No recuerdo el nombre de la tienda, pero sí recuerdo esto: el brillo en sus ojos al ver una figura de Hinata, la emoción con la que me explicaba quién era, y cómo esa chica tímida y callada había terminado convirtiéndose en una ninja increíble. Y ahí, mientras él hablaba sin parar, yo la miraba. Esa muñeca diminuta. Su postura. Su expresión. Su ropa. Y por dentro pensaba: esa soy yo, cuando me atrevo.

Desde entonces, cada vez que viajamos, buscamos juntos una tienda nueva.
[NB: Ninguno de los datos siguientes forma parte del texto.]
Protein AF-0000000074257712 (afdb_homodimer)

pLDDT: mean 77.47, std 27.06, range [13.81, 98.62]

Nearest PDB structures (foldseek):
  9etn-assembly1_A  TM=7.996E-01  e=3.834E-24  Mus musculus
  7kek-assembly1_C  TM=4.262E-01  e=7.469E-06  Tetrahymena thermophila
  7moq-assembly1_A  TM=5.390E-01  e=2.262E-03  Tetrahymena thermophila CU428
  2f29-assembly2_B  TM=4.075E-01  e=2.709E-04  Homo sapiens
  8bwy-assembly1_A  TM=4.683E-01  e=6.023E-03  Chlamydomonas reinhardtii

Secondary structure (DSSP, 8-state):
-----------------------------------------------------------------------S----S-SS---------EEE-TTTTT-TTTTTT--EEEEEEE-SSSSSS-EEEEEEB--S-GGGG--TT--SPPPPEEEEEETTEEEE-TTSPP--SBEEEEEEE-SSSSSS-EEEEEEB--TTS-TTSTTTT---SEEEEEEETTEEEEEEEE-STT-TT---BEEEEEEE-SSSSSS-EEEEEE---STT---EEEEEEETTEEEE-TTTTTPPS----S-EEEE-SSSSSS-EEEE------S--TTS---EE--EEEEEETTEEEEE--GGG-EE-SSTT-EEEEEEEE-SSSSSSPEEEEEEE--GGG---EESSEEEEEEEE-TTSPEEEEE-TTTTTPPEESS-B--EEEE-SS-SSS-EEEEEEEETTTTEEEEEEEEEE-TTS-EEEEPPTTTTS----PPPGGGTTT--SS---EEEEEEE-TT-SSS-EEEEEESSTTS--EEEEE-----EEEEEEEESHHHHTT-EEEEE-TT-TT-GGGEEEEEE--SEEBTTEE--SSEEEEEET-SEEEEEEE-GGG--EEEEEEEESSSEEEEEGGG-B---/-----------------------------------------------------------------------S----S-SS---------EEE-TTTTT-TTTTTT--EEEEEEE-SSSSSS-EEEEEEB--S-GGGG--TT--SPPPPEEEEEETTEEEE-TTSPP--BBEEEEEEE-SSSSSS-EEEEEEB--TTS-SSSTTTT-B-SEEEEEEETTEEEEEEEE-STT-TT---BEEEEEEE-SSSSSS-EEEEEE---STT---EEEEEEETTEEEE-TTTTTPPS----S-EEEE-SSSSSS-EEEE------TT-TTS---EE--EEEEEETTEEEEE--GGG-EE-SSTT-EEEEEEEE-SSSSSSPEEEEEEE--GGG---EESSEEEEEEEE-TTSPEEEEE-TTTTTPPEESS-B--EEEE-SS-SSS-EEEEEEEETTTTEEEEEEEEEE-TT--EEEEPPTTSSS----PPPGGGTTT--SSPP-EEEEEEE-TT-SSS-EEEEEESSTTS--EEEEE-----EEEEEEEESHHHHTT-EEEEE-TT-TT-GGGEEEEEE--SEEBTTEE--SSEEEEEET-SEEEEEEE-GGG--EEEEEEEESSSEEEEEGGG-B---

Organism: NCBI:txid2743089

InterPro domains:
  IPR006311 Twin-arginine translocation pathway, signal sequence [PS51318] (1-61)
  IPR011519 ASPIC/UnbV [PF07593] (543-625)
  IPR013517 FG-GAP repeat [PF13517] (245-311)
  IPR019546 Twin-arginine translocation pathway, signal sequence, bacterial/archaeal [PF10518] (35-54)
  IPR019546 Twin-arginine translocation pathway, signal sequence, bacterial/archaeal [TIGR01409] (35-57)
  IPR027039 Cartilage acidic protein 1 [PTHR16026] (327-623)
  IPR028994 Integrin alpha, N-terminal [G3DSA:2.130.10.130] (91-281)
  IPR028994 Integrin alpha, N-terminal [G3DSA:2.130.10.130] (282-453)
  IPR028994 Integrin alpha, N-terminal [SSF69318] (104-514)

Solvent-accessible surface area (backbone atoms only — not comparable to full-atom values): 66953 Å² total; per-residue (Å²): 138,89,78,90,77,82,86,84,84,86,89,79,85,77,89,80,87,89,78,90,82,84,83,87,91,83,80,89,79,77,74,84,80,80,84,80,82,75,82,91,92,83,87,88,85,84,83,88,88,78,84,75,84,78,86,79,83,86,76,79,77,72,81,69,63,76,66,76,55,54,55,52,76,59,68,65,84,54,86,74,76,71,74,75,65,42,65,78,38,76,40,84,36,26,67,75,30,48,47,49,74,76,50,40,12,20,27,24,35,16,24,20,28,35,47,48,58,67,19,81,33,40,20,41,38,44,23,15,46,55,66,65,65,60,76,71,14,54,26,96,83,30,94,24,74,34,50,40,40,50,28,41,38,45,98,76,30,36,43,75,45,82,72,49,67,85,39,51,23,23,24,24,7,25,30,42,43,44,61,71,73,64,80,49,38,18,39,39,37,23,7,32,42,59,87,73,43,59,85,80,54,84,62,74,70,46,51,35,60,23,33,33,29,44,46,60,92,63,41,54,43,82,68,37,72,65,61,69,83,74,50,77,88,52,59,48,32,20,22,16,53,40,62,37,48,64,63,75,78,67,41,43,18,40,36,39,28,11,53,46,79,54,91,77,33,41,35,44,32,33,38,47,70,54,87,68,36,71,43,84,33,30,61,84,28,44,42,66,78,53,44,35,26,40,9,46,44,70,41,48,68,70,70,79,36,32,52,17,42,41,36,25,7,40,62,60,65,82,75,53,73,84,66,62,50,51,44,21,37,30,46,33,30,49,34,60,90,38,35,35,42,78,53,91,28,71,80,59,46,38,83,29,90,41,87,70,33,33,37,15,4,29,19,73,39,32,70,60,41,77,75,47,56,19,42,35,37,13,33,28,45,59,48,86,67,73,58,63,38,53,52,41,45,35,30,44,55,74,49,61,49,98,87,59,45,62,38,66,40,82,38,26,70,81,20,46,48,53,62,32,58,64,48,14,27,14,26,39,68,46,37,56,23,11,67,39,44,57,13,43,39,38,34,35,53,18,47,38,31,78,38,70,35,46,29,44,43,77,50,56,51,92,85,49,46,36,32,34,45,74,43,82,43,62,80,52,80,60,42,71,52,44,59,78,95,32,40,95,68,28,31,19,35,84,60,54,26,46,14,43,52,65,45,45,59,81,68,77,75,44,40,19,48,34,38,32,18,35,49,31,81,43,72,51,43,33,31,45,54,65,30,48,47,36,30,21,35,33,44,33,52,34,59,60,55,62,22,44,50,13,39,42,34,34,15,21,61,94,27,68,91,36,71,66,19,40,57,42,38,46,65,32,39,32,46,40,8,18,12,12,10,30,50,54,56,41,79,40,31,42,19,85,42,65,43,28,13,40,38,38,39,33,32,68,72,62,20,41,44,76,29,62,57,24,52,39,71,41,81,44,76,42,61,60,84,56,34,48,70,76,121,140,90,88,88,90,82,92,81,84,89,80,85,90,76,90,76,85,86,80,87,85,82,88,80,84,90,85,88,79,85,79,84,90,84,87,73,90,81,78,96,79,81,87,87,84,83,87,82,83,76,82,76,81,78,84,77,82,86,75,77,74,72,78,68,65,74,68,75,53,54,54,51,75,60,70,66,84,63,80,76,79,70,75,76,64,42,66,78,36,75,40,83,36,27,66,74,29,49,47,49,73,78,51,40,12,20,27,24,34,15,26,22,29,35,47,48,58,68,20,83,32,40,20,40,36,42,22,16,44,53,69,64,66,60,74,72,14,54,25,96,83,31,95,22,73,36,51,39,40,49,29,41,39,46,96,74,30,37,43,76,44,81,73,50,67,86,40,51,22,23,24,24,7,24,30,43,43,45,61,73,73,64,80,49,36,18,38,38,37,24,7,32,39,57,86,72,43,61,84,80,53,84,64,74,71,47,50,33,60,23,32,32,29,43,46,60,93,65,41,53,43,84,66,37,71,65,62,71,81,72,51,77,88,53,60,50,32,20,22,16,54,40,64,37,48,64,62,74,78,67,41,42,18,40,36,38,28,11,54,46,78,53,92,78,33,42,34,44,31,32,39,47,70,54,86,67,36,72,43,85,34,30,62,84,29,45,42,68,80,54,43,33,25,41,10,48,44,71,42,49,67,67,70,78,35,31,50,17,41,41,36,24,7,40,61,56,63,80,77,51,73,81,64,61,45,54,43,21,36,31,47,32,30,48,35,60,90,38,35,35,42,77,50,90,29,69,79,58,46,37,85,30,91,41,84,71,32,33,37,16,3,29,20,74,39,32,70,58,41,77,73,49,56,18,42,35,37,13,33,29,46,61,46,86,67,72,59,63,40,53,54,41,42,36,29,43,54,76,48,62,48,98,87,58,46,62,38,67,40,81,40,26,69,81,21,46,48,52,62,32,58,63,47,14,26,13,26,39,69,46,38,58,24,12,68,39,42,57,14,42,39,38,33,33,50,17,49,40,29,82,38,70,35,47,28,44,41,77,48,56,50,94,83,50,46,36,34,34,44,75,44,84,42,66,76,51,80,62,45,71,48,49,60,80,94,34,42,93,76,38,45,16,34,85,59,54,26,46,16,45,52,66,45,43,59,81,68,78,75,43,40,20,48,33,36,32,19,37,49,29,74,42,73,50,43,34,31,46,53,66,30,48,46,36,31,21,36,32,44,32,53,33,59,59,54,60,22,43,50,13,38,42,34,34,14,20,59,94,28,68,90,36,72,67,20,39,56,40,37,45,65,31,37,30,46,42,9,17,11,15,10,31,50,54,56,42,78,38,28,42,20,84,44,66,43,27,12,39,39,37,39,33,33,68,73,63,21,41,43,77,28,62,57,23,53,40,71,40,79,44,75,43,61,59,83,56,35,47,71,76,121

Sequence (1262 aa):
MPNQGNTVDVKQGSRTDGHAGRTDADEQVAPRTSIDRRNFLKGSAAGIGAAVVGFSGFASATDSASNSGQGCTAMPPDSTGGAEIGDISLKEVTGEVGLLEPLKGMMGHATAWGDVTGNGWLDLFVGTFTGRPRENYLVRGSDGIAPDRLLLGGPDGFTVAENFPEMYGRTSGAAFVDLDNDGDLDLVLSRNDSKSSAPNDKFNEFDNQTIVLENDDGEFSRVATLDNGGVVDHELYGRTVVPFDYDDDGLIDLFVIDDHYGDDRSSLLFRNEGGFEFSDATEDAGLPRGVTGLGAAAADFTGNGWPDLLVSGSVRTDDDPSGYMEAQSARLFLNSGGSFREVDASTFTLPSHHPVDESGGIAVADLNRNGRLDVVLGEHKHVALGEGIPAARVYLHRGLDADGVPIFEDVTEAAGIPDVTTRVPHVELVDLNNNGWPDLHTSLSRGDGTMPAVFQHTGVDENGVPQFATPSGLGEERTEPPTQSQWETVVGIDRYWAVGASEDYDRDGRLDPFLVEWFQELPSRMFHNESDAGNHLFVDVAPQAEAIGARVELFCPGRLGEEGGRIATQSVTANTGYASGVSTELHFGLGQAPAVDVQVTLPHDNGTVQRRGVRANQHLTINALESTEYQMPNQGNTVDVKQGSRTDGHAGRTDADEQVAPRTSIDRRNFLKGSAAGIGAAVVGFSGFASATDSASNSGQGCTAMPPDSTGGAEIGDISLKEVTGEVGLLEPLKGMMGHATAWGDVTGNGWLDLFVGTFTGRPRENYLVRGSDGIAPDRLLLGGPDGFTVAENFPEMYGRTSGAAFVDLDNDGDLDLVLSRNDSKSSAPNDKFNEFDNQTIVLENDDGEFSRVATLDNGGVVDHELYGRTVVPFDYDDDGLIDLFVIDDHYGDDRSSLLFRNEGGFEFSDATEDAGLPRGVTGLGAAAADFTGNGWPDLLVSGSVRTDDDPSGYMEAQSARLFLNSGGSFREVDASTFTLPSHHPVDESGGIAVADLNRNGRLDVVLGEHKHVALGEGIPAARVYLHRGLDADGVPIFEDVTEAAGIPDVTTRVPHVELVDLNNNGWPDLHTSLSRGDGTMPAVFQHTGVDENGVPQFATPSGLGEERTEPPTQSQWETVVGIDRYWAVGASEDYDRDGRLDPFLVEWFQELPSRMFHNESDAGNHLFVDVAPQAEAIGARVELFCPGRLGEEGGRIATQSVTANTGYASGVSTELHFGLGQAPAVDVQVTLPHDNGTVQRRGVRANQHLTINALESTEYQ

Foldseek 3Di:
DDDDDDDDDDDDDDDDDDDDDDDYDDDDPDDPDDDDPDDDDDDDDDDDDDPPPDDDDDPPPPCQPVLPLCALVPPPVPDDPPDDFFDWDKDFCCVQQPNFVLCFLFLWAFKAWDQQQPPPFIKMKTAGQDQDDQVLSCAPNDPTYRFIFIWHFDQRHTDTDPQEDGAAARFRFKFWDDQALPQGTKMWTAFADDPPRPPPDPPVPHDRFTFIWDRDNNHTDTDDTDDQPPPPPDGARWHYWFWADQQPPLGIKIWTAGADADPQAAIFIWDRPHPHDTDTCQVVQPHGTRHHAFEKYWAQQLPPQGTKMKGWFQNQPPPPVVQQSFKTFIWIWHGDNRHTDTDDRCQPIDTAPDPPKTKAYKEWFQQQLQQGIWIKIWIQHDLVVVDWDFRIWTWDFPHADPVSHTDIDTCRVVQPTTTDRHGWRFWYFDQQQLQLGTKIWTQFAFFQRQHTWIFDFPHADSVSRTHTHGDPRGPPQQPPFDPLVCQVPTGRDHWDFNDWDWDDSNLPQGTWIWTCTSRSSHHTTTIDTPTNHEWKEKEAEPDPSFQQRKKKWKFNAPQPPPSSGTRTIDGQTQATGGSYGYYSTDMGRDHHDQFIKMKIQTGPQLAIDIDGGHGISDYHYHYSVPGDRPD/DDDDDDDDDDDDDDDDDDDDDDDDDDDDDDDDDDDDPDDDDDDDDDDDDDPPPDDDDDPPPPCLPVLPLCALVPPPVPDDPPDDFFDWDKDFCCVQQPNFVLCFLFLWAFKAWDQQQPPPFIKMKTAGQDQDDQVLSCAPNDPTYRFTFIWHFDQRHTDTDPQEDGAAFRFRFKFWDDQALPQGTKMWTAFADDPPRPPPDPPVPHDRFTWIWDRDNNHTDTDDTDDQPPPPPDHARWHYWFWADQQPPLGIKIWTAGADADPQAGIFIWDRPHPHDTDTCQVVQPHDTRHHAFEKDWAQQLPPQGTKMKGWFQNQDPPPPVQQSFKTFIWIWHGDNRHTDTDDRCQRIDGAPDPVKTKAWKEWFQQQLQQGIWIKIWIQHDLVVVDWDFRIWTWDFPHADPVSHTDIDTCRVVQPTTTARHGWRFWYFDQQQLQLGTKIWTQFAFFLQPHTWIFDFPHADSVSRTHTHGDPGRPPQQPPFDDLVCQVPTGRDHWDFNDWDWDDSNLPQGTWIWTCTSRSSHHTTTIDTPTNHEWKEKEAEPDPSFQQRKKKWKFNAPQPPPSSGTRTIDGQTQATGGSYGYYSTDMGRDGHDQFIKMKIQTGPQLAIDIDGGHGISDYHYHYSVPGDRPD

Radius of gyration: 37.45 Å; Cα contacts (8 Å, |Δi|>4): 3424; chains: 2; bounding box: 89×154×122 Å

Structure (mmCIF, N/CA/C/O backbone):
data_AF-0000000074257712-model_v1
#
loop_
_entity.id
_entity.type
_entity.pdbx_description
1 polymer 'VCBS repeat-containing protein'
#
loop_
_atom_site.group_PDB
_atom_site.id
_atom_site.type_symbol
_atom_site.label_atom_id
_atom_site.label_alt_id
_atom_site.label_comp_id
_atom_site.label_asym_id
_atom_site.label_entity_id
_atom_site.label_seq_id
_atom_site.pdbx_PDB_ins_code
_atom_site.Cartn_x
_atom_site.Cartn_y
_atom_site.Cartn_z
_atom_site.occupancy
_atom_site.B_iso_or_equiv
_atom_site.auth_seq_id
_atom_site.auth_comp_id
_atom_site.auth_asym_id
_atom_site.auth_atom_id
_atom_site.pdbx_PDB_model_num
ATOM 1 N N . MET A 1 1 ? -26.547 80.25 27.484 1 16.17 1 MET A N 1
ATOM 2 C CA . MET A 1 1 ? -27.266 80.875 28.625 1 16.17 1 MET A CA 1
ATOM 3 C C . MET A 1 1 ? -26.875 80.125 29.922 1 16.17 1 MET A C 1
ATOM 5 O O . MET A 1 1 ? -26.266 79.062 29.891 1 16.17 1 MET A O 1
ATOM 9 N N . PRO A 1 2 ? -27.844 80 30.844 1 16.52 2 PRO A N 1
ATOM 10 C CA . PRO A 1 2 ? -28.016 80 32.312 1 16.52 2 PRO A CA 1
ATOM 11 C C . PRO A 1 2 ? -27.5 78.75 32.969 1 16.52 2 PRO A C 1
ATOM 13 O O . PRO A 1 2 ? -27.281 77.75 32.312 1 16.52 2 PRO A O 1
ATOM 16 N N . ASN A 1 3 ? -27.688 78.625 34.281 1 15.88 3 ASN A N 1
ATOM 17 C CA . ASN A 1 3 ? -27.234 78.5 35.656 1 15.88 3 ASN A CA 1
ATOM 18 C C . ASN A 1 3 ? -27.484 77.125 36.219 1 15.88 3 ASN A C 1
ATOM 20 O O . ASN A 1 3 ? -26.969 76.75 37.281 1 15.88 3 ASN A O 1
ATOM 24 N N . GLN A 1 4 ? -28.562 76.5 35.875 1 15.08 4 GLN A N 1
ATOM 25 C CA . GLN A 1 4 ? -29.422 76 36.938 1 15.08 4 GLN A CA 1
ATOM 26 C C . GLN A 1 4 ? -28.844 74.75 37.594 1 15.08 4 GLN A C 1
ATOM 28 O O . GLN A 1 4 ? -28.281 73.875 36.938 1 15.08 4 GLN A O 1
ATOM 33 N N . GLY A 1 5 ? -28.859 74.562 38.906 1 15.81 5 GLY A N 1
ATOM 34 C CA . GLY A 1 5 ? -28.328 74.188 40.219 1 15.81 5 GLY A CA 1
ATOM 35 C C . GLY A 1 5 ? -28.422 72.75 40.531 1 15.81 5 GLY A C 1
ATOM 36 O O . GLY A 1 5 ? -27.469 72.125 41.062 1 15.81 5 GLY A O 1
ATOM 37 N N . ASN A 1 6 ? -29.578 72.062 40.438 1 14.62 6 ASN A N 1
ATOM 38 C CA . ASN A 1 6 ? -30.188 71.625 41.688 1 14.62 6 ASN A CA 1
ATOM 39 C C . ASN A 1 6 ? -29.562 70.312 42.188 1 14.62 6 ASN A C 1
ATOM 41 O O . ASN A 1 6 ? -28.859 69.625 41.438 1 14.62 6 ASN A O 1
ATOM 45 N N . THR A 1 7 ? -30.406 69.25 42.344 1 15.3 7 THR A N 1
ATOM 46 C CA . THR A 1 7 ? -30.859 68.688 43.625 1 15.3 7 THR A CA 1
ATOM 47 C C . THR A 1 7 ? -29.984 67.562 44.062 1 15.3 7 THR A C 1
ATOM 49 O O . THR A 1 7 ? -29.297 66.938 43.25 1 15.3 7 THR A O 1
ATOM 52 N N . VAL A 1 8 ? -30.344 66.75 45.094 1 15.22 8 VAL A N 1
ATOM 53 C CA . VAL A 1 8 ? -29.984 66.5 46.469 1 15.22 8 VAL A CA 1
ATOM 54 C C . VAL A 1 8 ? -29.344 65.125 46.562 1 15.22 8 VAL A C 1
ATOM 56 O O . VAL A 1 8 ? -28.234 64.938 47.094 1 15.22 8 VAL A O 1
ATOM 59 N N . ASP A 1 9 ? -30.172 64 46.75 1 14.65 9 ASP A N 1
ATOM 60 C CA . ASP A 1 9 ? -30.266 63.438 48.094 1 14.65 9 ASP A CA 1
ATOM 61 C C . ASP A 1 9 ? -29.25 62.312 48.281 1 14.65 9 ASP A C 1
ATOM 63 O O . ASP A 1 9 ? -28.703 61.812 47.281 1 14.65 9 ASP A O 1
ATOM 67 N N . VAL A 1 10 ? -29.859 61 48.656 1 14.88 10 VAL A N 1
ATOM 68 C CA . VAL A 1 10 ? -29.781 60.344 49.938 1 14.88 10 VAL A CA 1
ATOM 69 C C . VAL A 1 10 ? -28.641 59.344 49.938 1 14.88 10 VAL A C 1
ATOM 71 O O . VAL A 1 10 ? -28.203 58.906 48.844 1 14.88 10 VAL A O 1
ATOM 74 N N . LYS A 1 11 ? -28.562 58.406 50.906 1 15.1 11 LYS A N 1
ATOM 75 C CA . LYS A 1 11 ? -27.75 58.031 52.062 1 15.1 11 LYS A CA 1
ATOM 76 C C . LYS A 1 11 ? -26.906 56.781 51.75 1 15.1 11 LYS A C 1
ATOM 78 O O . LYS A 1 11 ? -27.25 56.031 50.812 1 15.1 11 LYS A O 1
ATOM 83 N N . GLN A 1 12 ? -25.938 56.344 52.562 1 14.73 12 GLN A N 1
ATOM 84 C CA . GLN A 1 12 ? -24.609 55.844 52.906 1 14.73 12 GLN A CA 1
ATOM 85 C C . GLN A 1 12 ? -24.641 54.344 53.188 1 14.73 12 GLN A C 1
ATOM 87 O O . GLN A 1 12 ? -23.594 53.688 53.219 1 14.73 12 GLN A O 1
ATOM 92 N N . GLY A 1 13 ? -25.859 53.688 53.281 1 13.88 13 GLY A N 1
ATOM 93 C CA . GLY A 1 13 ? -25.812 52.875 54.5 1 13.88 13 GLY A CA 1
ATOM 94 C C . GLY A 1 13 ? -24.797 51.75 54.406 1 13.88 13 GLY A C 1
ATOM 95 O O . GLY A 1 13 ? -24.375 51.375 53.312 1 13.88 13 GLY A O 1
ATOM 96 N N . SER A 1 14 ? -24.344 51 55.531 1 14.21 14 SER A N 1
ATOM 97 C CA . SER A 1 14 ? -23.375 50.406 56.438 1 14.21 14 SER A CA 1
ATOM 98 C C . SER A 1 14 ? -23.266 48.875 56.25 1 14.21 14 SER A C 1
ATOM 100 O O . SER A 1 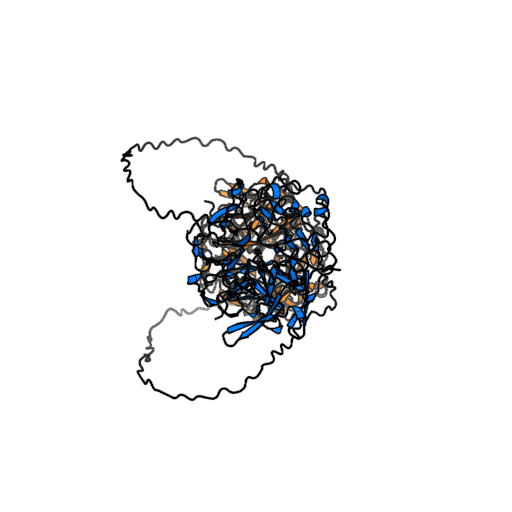14 ? -22.266 48.281 56.594 1 14.21 14 SER A O 1
ATOM 102 N N . ARG A 1 15 ? -24.375 48.094 55.719 1 14.44 15 ARG A N 1
ATOM 103 C CA . ARG A 1 15 ? -24.641 47 56.625 1 14.44 15 ARG A CA 1
ATOM 104 C C . ARG A 1 15 ? -23.438 46.062 56.75 1 14.44 15 ARG A C 1
ATOM 106 O O . ARG A 1 15 ? -22.688 45.906 55.781 1 14.44 15 ARG A O 1
ATOM 113 N N . THR A 1 16 ? -23.297 45.25 57.781 1 14.62 16 THR A N 1
ATOM 114 C CA . THR A 1 16 ? -22.547 44.625 58.844 1 14.62 16 THR A CA 1
ATOM 115 C C . THR A 1 16 ? -22.016 43.25 58.406 1 14.62 16 THR A C 1
ATOM 117 O O . THR A 1 16 ? -20.812 43 58.5 1 14.62 16 THR A O 1
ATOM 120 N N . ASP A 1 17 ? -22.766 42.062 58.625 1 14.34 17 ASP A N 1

Gracias a Frikiland —ese directorio que parece una brújula mágica para encontrar tiendas frikis por toda España—, elegir es facilísimo. Pones tu ciudad, o la ciudad a la que vas, y zas: una lista ordenada con fotos, enlaces, y todo lo que necesitas saber.

Es más que consumo. Es un ritual. Buscar, elegir, entrar. Porque en esos estantes llenos de muñecos, hay más de lo que se ve. A veces encontrás figuras. A veces recuerdos. Y a veces —cuando menos lo esperás— te encontrás a vos misma.

Lo que Arwen me enseñó sobre el silencio y la firmeza

De niña siempre pensé que la fuerza era ruidosa. Que para ser valiente había que alzar la voz, sacar la espada, discutir hasta ganar. Porque en la escuela, en la calle, incluso en la familia, parecía que solo escuchaban a quienes gritaban más fuerte. Y yo… nunca fui de gritar. Fui la callada. La que observaba. La que se guardaba las palabras en la garganta hasta que dolían.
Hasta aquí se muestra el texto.